Plunket and Frewen on the future of public service television in NZ

by Jake Quinn

A number of interesting discussion threads have evolved over the last few days on the Save Radio New Zealand Facebook site (which now has 20,800 fans).  The general theme of this new debate is the future of public service television in NZ, and chiefly, what role TV1 ought to play in this future.  For the benefit of those not on Facebook, I’m going to share some of the highlights here.

All this talk has come about as a result of the Broadcasting Minister floating the possibility of setting up TVNZ 7 as a public service broadcaster, leaving TV One and the other TVNZ channels to “focus on making money”.

On the Facebook page NBR media commentator Tom Frewen said:

Forget about saving Radio New Zealand. It’s safe. Nothing will happen to it, you’ve made sure of that. Instead work on saving TV One. The minister wants to confine non-commercial television to TVNZ 6 & 7 way off in the digital fringes. TVNZ belongs to taxpayers. Their channel must be TV One. It’s like the government got Whitcoulls to run the public library. Gradually all the free books disappeared. Now Whitcoulls wants to sell the library to Borders. This must not be allowed to happen. It would be theft.

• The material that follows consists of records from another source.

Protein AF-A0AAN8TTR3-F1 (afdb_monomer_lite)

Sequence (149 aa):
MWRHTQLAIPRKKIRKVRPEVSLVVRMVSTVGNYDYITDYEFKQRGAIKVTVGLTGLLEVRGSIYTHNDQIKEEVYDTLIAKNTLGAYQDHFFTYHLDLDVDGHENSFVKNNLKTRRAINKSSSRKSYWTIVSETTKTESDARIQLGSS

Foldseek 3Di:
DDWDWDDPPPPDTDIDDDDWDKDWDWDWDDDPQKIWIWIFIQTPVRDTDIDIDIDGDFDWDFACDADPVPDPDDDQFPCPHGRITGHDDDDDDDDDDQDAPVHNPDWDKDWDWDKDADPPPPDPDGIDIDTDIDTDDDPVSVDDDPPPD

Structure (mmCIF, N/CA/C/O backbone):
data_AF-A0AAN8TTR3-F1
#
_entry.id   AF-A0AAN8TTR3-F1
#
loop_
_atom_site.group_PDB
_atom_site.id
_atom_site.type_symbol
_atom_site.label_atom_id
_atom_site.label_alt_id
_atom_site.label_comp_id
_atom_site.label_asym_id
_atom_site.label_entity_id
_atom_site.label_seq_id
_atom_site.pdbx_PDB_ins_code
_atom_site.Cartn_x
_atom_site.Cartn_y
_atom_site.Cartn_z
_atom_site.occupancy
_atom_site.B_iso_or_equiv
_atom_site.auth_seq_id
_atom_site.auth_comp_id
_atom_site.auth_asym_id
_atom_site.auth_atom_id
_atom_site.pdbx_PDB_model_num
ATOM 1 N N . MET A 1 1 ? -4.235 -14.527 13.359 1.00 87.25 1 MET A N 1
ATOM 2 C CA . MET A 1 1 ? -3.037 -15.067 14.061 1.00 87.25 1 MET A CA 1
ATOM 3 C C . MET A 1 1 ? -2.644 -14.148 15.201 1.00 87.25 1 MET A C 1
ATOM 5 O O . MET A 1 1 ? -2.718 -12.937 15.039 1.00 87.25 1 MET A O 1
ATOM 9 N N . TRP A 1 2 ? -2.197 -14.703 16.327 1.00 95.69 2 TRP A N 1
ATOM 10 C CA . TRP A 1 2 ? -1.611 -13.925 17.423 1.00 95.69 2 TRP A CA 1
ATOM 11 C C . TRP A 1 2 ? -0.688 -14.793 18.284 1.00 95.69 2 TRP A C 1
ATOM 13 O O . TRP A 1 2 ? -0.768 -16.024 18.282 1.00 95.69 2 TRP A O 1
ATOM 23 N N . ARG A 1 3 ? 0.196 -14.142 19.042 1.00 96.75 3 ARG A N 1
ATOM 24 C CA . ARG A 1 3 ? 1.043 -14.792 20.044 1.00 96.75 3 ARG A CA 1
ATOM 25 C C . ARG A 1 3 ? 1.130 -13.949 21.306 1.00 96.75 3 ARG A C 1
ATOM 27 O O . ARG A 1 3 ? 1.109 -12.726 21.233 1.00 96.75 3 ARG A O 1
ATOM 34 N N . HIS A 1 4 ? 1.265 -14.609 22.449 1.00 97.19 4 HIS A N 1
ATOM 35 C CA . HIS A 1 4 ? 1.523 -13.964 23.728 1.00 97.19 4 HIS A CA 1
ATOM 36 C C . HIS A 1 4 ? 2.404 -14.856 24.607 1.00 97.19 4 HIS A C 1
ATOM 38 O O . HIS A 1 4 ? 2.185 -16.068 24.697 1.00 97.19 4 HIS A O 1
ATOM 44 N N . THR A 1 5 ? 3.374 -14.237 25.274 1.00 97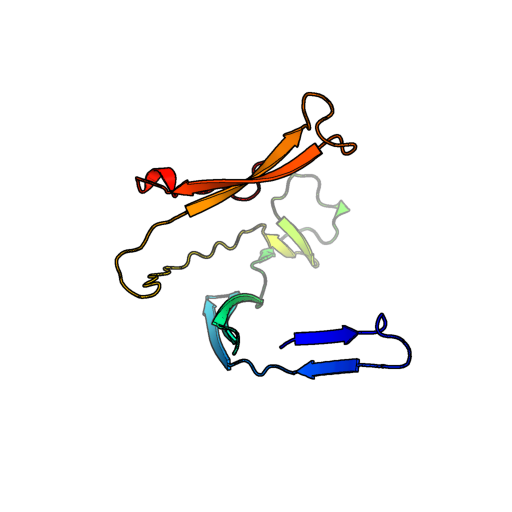.19 5 THR A N 1
ATOM 45 C CA . THR A 1 5 ? 4.200 -14.869 26.304 1.00 97.19 5 THR A CA 1
ATOM 46 C C . THR A 1 5 ? 4.071 -14.034 27.570 1.00 97.19 5 THR A C 1
ATOM 48 O O . THR A 1 5 ? 4.440 -12.863 27.555 1.00 97.19 5 THR A O 1
ATOM 51 N N . GLN A 1 6 ? 3.575 -14.634 28.651 1.00 96.00 6 GLN A N 1
ATOM 52 C CA . GLN A 1 6 ? 3.512 -14.007 29.967 1.00 96.00 6 GLN A CA 1
ATOM 53 C C . GLN A 1 6 ? 4.580 -14.617 30.872 1.00 96.00 6 GLN A C 1
ATOM 55 O O . GLN A 1 6 ? 4.593 -15.829 31.108 1.00 96.00 6 GLN A O 1
ATOM 60 N N . LEU A 1 7 ? 5.454 -13.747 31.373 1.00 95.31 7 LEU A N 1
ATOM 61 C CA . LEU A 1 7 ? 6.547 -14.084 32.289 1.00 95.31 7 LEU A CA 1
ATOM 62 C C . LEU A 1 7 ? 6.399 -13.397 33.651 1.00 95.31 7 LEU A C 1
ATOM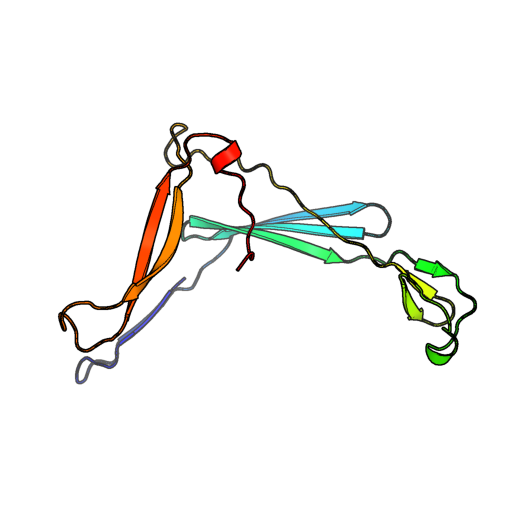 64 O O . LEU A 1 7 ? 7.069 -13.790 34.598 1.00 95.31 7 LEU A O 1
ATOM 68 N N . ALA A 1 8 ? 5.529 -12.388 33.761 1.00 94.81 8 ALA A N 1
ATOM 69 C CA . ALA A 1 8 ? 5.415 -11.561 34.960 1.00 94.81 8 ALA A CA 1
ATOM 70 C C . ALA A 1 8 ? 4.674 -12.244 36.122 1.00 94.81 8 ALA A C 1
ATOM 72 O O . ALA A 1 8 ? 4.665 -11.718 37.229 1.00 94.81 8 ALA A O 1
ATOM 73 N N . ILE A 1 9 ? 4.044 -13.403 35.895 1.00 95.19 9 ILE A N 1
ATOM 74 C CA . ILE A 1 9 ? 3.357 -14.143 36.956 1.00 95.19 9 ILE A CA 1
ATOM 75 C C . ILE A 1 9 ? 4.367 -15.093 37.615 1.00 95.19 9 ILE A C 1
ATOM 77 O O . ILE A 1 9 ? 4.842 -16.017 36.943 1.00 95.19 9 ILE A O 1
ATOM 81 N N . PRO A 1 10 ? 4.686 -14.921 38.914 1.00 95.06 10 PRO A N 1
ATOM 82 C CA . PRO A 1 10 ? 5.673 -15.752 39.591 1.00 95.06 10 PRO A CA 1
ATOM 83 C C . PRO A 1 10 ? 5.375 -17.243 39.427 1.00 95.06 10 PRO A C 1
ATOM 85 O O . PRO A 1 10 ? 4.240 -17.690 39.598 1.00 95.06 10 PRO A O 1
ATOM 88 N N . ARG A 1 11 ? 6.412 -18.015 39.080 1.00 92.12 11 ARG A N 1
ATOM 89 C CA . ARG A 1 11 ? 6.360 -19.476 38.873 1.00 92.12 11 ARG A CA 1
ATOM 90 C C . ARG A 1 11 ? 5.375 -19.958 37.790 1.00 92.12 11 ARG A C 1
ATOM 92 O O . ARG A 1 11 ? 5.189 -21.164 37.657 1.00 92.12 11 ARG A O 1
ATOM 99 N N . LYS A 1 12 ? 4.790 -19.073 36.970 1.00 92.94 12 LYS A N 1
ATOM 100 C CA . LYS A 1 12 ? 3.954 -19.455 35.819 1.00 92.94 12 LYS A CA 1
ATOM 101 C C . LYS A 1 12 ? 4.593 -18.995 34.512 1.00 92.94 12 LYS A C 1
ATOM 103 O O . LYS A 1 12 ? 4.728 -17.804 34.259 1.00 92.94 12 LYS A O 1
ATOM 108 N N . LYS A 1 13 ? 4.928 -19.951 33.644 1.00 91.50 13 LYS A N 1
ATOM 109 C CA . LYS A 1 13 ? 5.344 -19.687 32.259 1.00 91.50 13 LYS A CA 1
ATOM 110 C C . LYS A 1 13 ? 4.163 -19.956 31.336 1.00 91.50 13 LYS A C 1
ATOM 112 O O . LYS A 1 13 ? 3.814 -21.110 31.108 1.00 91.50 13 LYS A O 1
ATOM 117 N N . ILE A 1 14 ? 3.541 -18.900 30.817 1.00 96.12 14 ILE A N 1
ATOM 118 C CA . ILE A 1 14 ? 2.391 -19.026 29.913 1.00 96.12 14 ILE A CA 1
ATOM 119 C C . ILE A 1 14 ? 2.823 -18.583 28.519 1.00 96.12 14 ILE A C 1
ATOM 121 O O . ILE A 1 14 ? 3.274 -17.456 28.328 1.00 96.12 14 ILE A O 1
ATOM 125 N N . ARG A 1 15 ? 2.649 -19.462 27.531 1.00 96.50 15 ARG A N 1
ATOM 126 C CA . ARG A 1 15 ? 2.889 -19.163 26.117 1.00 96.50 15 ARG A CA 1
ATOM 127 C C . ARG A 1 15 ? 1.707 -19.647 25.293 1.00 96.50 15 ARG A C 1
ATOM 129 O O . ARG A 1 15 ? 1.330 -20.811 25.385 1.00 96.50 15 ARG A O 1
ATOM 136 N N . LYS A 1 16 ? 1.147 -18.767 24.468 1.00 96.38 16 LYS A N 1
ATOM 137 C CA . LYS A 1 16 ? 0.099 -19.105 23.501 1.00 96.38 16 LYS A CA 1
ATOM 138 C C . LYS A 1 16 ? 0.479 -18.570 22.128 1.00 96.38 16 LYS A C 1
ATOM 140 O O . LYS A 1 16 ? 0.913 -17.427 22.004 1.00 96.38 16 LYS A O 1
ATOM 145 N N . VAL A 1 17 ? 0.311 -19.407 21.113 1.00 96.69 17 VAL A N 1
ATOM 146 C CA . VAL A 1 17 ? 0.509 -19.069 19.701 1.00 96.69 17 VAL A CA 1
ATOM 147 C C . VAL A 1 17 ? -0.663 -19.657 18.931 1.00 96.69 17 VAL A C 1
ATOM 149 O O . VAL A 1 17 ? -1.050 -20.800 19.175 1.00 96.69 17 VAL A O 1
ATOM 152 N N . ARG A 1 18 ? -1.245 -18.867 18.033 1.00 95.31 18 ARG A N 1
ATOM 153 C CA . ARG A 1 18 ? -2.329 -19.287 17.147 1.00 95.31 18 ARG A CA 1
ATOM 154 C C . ARG A 1 18 ? -1.959 -18.909 15.714 1.00 95.31 18 ARG A C 1
ATOM 156 O O . ARG A 1 18 ? -1.843 -17.706 15.461 1.00 95.31 18 ARG A O 1
ATOM 163 N N . PRO A 1 19 ? -1.762 -19.883 14.808 1.00 94.88 19 PRO A N 1
ATOM 164 C CA . PRO A 1 19 ? -1.501 -19.594 13.403 1.00 94.88 19 PRO A CA 1
ATOM 165 C C . PRO A 1 19 ? -2.738 -18.975 12.732 1.00 94.88 19 PRO A C 1
ATOM 167 O O . PRO A 1 19 ? -3.794 -18.827 13.348 1.00 94.88 19 PRO A O 1
ATOM 170 N N . GLU A 1 20 ? -2.588 -18.567 11.479 1.00 94.88 20 GLU A N 1
ATOM 171 C CA . GLU A 1 20 ? -3.668 -18.084 10.618 1.00 94.88 20 GLU A CA 1
ATOM 172 C C . GLU A 1 20 ? -3.520 -18.743 9.260 1.00 94.88 20 GLU A C 1
ATOM 174 O O . GLU A 1 20 ? -2.403 -18.972 8.799 1.00 94.88 20 GLU A O 1
ATOM 179 N N . VAL A 1 21 ? -4.660 -19.040 8.655 1.00 96.62 21 VAL A N 1
ATOM 180 C CA . VAL A 1 21 ? -4.762 -19.411 7.250 1.00 96.62 21 VAL A CA 1
ATOM 181 C C . VAL A 1 21 ? -5.428 -18.239 6.542 1.00 96.62 21 VAL A C 1
ATOM 183 O O . VAL A 1 21 ? -6.386 -17.665 7.066 1.00 96.62 21 VAL A O 1
ATOM 186 N N . SER A 1 22 ? -4.904 -17.877 5.378 1.00 97.94 22 SER A N 1
ATOM 187 C CA . SER A 1 22 ? -5.480 -16.849 4.515 1.00 97.94 22 SER A CA 1
ATOM 188 C C . SER A 1 22 ? -6.030 -17.489 3.248 1.00 97.94 22 SER A C 1
ATOM 190 O O . SER A 1 22 ? -5.480 -18.478 2.764 1.00 97.94 22 SER A O 1
ATOM 192 N N . LEU A 1 23 ? -7.078 -16.890 2.691 1.00 98.50 23 LEU A N 1
ATOM 193 C CA . LEU A 1 23 ? -7.536 -17.166 1.333 1.00 98.50 23 LEU A CA 1
ATOM 194 C C . LEU A 1 23 ? -6.946 -16.105 0.403 1.00 98.50 23 LEU A C 1
ATOM 196 O O . LEU A 1 23 ? -7.067 -14.917 0.691 1.00 98.50 23 LEU A O 1
ATOM 200 N N . VAL A 1 24 ? -6.326 -16.521 -0.700 1.00 98.69 24 VAL A N 1
ATOM 201 C CA . VAL A 1 24 ? -5.810 -15.610 -1.730 1.00 98.69 24 VAL A CA 1
ATOM 202 C C . VAL A 1 24 ? -6.566 -15.863 -3.025 1.00 98.69 24 VAL A C 1
ATOM 204 O O . VAL A 1 24 ? -6.554 -16.980 -3.537 1.00 98.69 24 VAL A O 1
ATOM 207 N N . VAL A 1 25 ? -7.198 -14.817 -3.552 1.00 98.69 25 VAL A N 1
ATOM 208 C CA . VAL A 1 25 ? -7.742 -14.794 -4.912 1.00 98.69 25 VAL A CA 1
ATOM 209 C C . VAL A 1 25 ? -6.760 -14.004 -5.771 1.00 98.69 25 VAL A C 1
ATOM 211 O O . VAL A 1 25 ? -6.510 -12.831 -5.493 1.00 98.69 25 VAL A O 1
ATOM 214 N N . ARG A 1 26 ? -6.174 -14.663 -6.775 1.00 98.69 26 ARG A N 1
ATOM 215 C CA . ARG A 1 26 ? -5.124 -14.102 -7.632 1.00 98.69 26 ARG A CA 1
ATOM 216 C C . ARG A 1 26 ? -5.603 -13.972 -9.070 1.00 98.69 26 ARG A C 1
ATOM 218 O O . ARG A 1 26 ? -6.129 -14.930 -9.631 1.00 98.69 26 ARG A O 1
ATOM 225 N N . MET A 1 27 ? -5.317 -12.824 -9.671 1.00 98.12 27 MET A N 1
ATOM 226 C CA . MET A 1 27 ? -5.391 -12.597 -11.111 1.00 98.12 27 MET A CA 1
ATOM 227 C C . MET A 1 27 ? -4.010 -12.195 -11.630 1.00 98.12 27 MET A C 1
ATOM 229 O O . MET A 1 27 ? -3.281 -11.465 -10.960 1.00 98.12 27 MET A O 1
ATOM 233 N N . VAL A 1 28 ? -3.663 -12.659 -12.829 1.00 98.31 28 VAL A N 1
ATOM 234 C CA . VAL A 1 28 ? -2.489 -12.183 -13.568 1.00 98.31 28 VAL A CA 1
ATOM 235 C C . VAL A 1 28 ? -2.973 -11.599 -14.888 1.00 98.31 28 VAL A C 1
ATOM 237 O O . VAL A 1 28 ? -3.736 -12.252 -15.598 1.00 98.31 28 VAL A O 1
ATOM 240 N N . SER A 1 29 ? -2.567 -10.367 -15.180 1.00 97.88 29 SER A N 1
ATOM 241 C CA . SER A 1 29 ? -2.887 -9.666 -16.422 1.00 97.88 29 SER A CA 1
ATOM 242 C C . SER A 1 29 ? -1.602 -9.252 -17.120 1.00 97.88 29 SER A C 1
ATOM 244 O O . SER A 1 29 ? -0.765 -8.584 -16.512 1.00 97.88 29 SER A O 1
ATOM 246 N N . THR A 1 30 ? -1.471 -9.620 -18.391 1.00 98.38 30 THR A N 1
ATOM 247 C CA . THR A 1 30 ? -0.333 -9.245 -19.231 1.00 98.38 30 THR A CA 1
ATOM 248 C C . THR A 1 30 ? -0.795 -8.223 -20.263 1.00 98.38 30 THR A C 1
ATOM 250 O O . THR A 1 30 ? -1.730 -8.481 -21.023 1.00 98.38 30 THR A O 1
ATOM 253 N N . VAL A 1 31 ? -0.146 -7.059 -20.298 1.00 97.62 31 VAL A N 1
ATOM 254 C CA . VAL A 1 31 ? -0.407 -5.997 -21.280 1.00 97.62 31 VAL A CA 1
ATOM 255 C C . VAL A 1 31 ? 0.915 -5.627 -21.935 1.00 97.62 31 VAL A C 1
ATOM 257 O O . VAL A 1 31 ? 1.754 -4.964 -21.328 1.00 97.62 31 VAL A O 1
ATOM 260 N N . GLY A 1 32 ? 1.105 -6.073 -23.178 1.00 97.38 32 GLY A N 1
ATOM 261 C CA . GLY A 1 32 ? 2.369 -5.886 -23.887 1.00 97.38 32 GLY A CA 1
ATOM 262 C C . GLY A 1 32 ? 3.525 -6.553 -23.139 1.00 97.38 32 GLY A C 1
ATOM 263 O O . GLY A 1 32 ? 3.524 -7.765 -22.950 1.00 97.38 32 GLY A O 1
ATOM 264 N N . ASN A 1 33 ? 4.503 -5.753 -22.725 1.00 97.31 33 ASN A N 1
ATOM 265 C CA . ASN A 1 33 ? 5.687 -6.181 -21.982 1.00 97.31 33 ASN A CA 1
ATOM 266 C C . ASN A 1 33 ? 5.484 -6.266 -20.457 1.00 97.31 33 ASN A C 1
ATOM 268 O O . ASN A 1 33 ? 6.392 -6.729 -19.772 1.00 97.31 33 ASN A O 1
ATOM 272 N N . TYR A 1 34 ? 4.339 -5.838 -19.917 1.00 98.19 34 TYR A N 1
ATOM 273 C CA . TYR A 1 34 ? 4.100 -5.811 -18.472 1.00 98.19 34 TYR A CA 1
ATOM 274 C C . TYR A 1 34 ? 3.231 -6.971 -18.002 1.00 98.19 34 TYR A C 1
ATOM 276 O O . TYR A 1 34 ? 2.169 -7.225 -18.571 1.00 98.19 34 TYR A O 1
ATOM 284 N N . ASP A 1 35 ? 3.621 -7.575 -16.883 1.00 98.44 35 ASP A N 1
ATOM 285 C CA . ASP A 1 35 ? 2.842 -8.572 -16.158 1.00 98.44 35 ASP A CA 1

To which long time Morning Report host Sean Plunket responded:

It seems to me this is in fact where this debate should be headed. Britain, Australia and ireland (perhaps the best comparison) all have unified public broadcasting organisations. While there are various funding models the synergy of having radio and television together actually produces the sort of efficiency that some are seeking. It greatly enhances the independence of public broadcasters by giving them more clout and allows professional development of staff. The NZBC was originally split as a precursor to a sale which to a limited extent was acheived through the carve off of comercial radio. What we seem to have now is an under funded but fundamentally ethical and robust radio service which achieves public good aims..and a commercially successful but lowest common denominator tv service which makes money most of the time. The logical solution is to remerge them as was successfully achieved by the abc in the early nineties. TVNZ 6 and 7 simply don’t have the audience to provide the funding stream TV1 and TV 2 have. Many in Radio argue it will come off second best under such an arrangement…I’d suggest it couldn’t do worse funding wise than where it is at right now. But this sort of change requires serious ground work….how for example do you appoint the board of such an organisation …an electoral college perhaps. It would also fundamentally alter the role of NZ on Air, perhaps even render it irrelevant. Do you bring Maori Television into the fold or not? Whatever the answers it is this sort of wide ranging and fundamental reform of public broadcasting that is required not ad hoc tinkering and fractured stop gap fixes. Many inside and outside the broadcasting/journalism industries are supportive of such a big step. If we can rise above political partisanship and turf protecting small mindedness this country does have the ability to create a truly unique, independent and efficient public good broadcaster.

Frewen responds:

We have a once-in-a-lifetime chance to get our public library back. This year, two broadcasting bills go through Parliament. The RNZ bill, preserving its charter, has three more readings to go. But the TVNZ bill, repealing its charter, started its first reading this week and still has to go before a select committee, where it will be open to public submission. No need for public meetings, petitions etc, you can go straight to the top. The question is: what will replace the charter? The government has given this no thought at all. They want to sell TV1 and TV2 and put “public service” programmes on TVNZ 6 & 7 – still with commercials! — and currently reaching just over 60% of homes thanks to SKY. The public channel must be the NO 1 channel, available to everybody free-to-air. The first object of any campaign should be to kick up such a fuss that the government dare not try to put the bill through under urgency, avoiding a select committee hearing. The second should be to hijack the bill when it’s at the select committee – turning it from a bill that fully commercialises TVNZ into one that forces it to make at least one channel fully non-commercial.

Frewen then concludes, (albeit on a separate discussion thread):

That’s it. It’s our call. For the past 20 years, TVNZ has been run for the industry – the commercial broadcasting executives, the advertising agencies and the production houses. They are a powerful lobby, with vested self-interest in maintaining the status quo. It is time the politicians listened to the owners – the taxpayers. Do we want a non-commercial television channel? If “yes”, we must let them know. And it must be the No 1 channel on your remote. Never mind what’s on TV1 now. Think of TV1 as like BBC 1 or ABC – non-commercial, quality news and current affairs, documentaries, Maori television etc.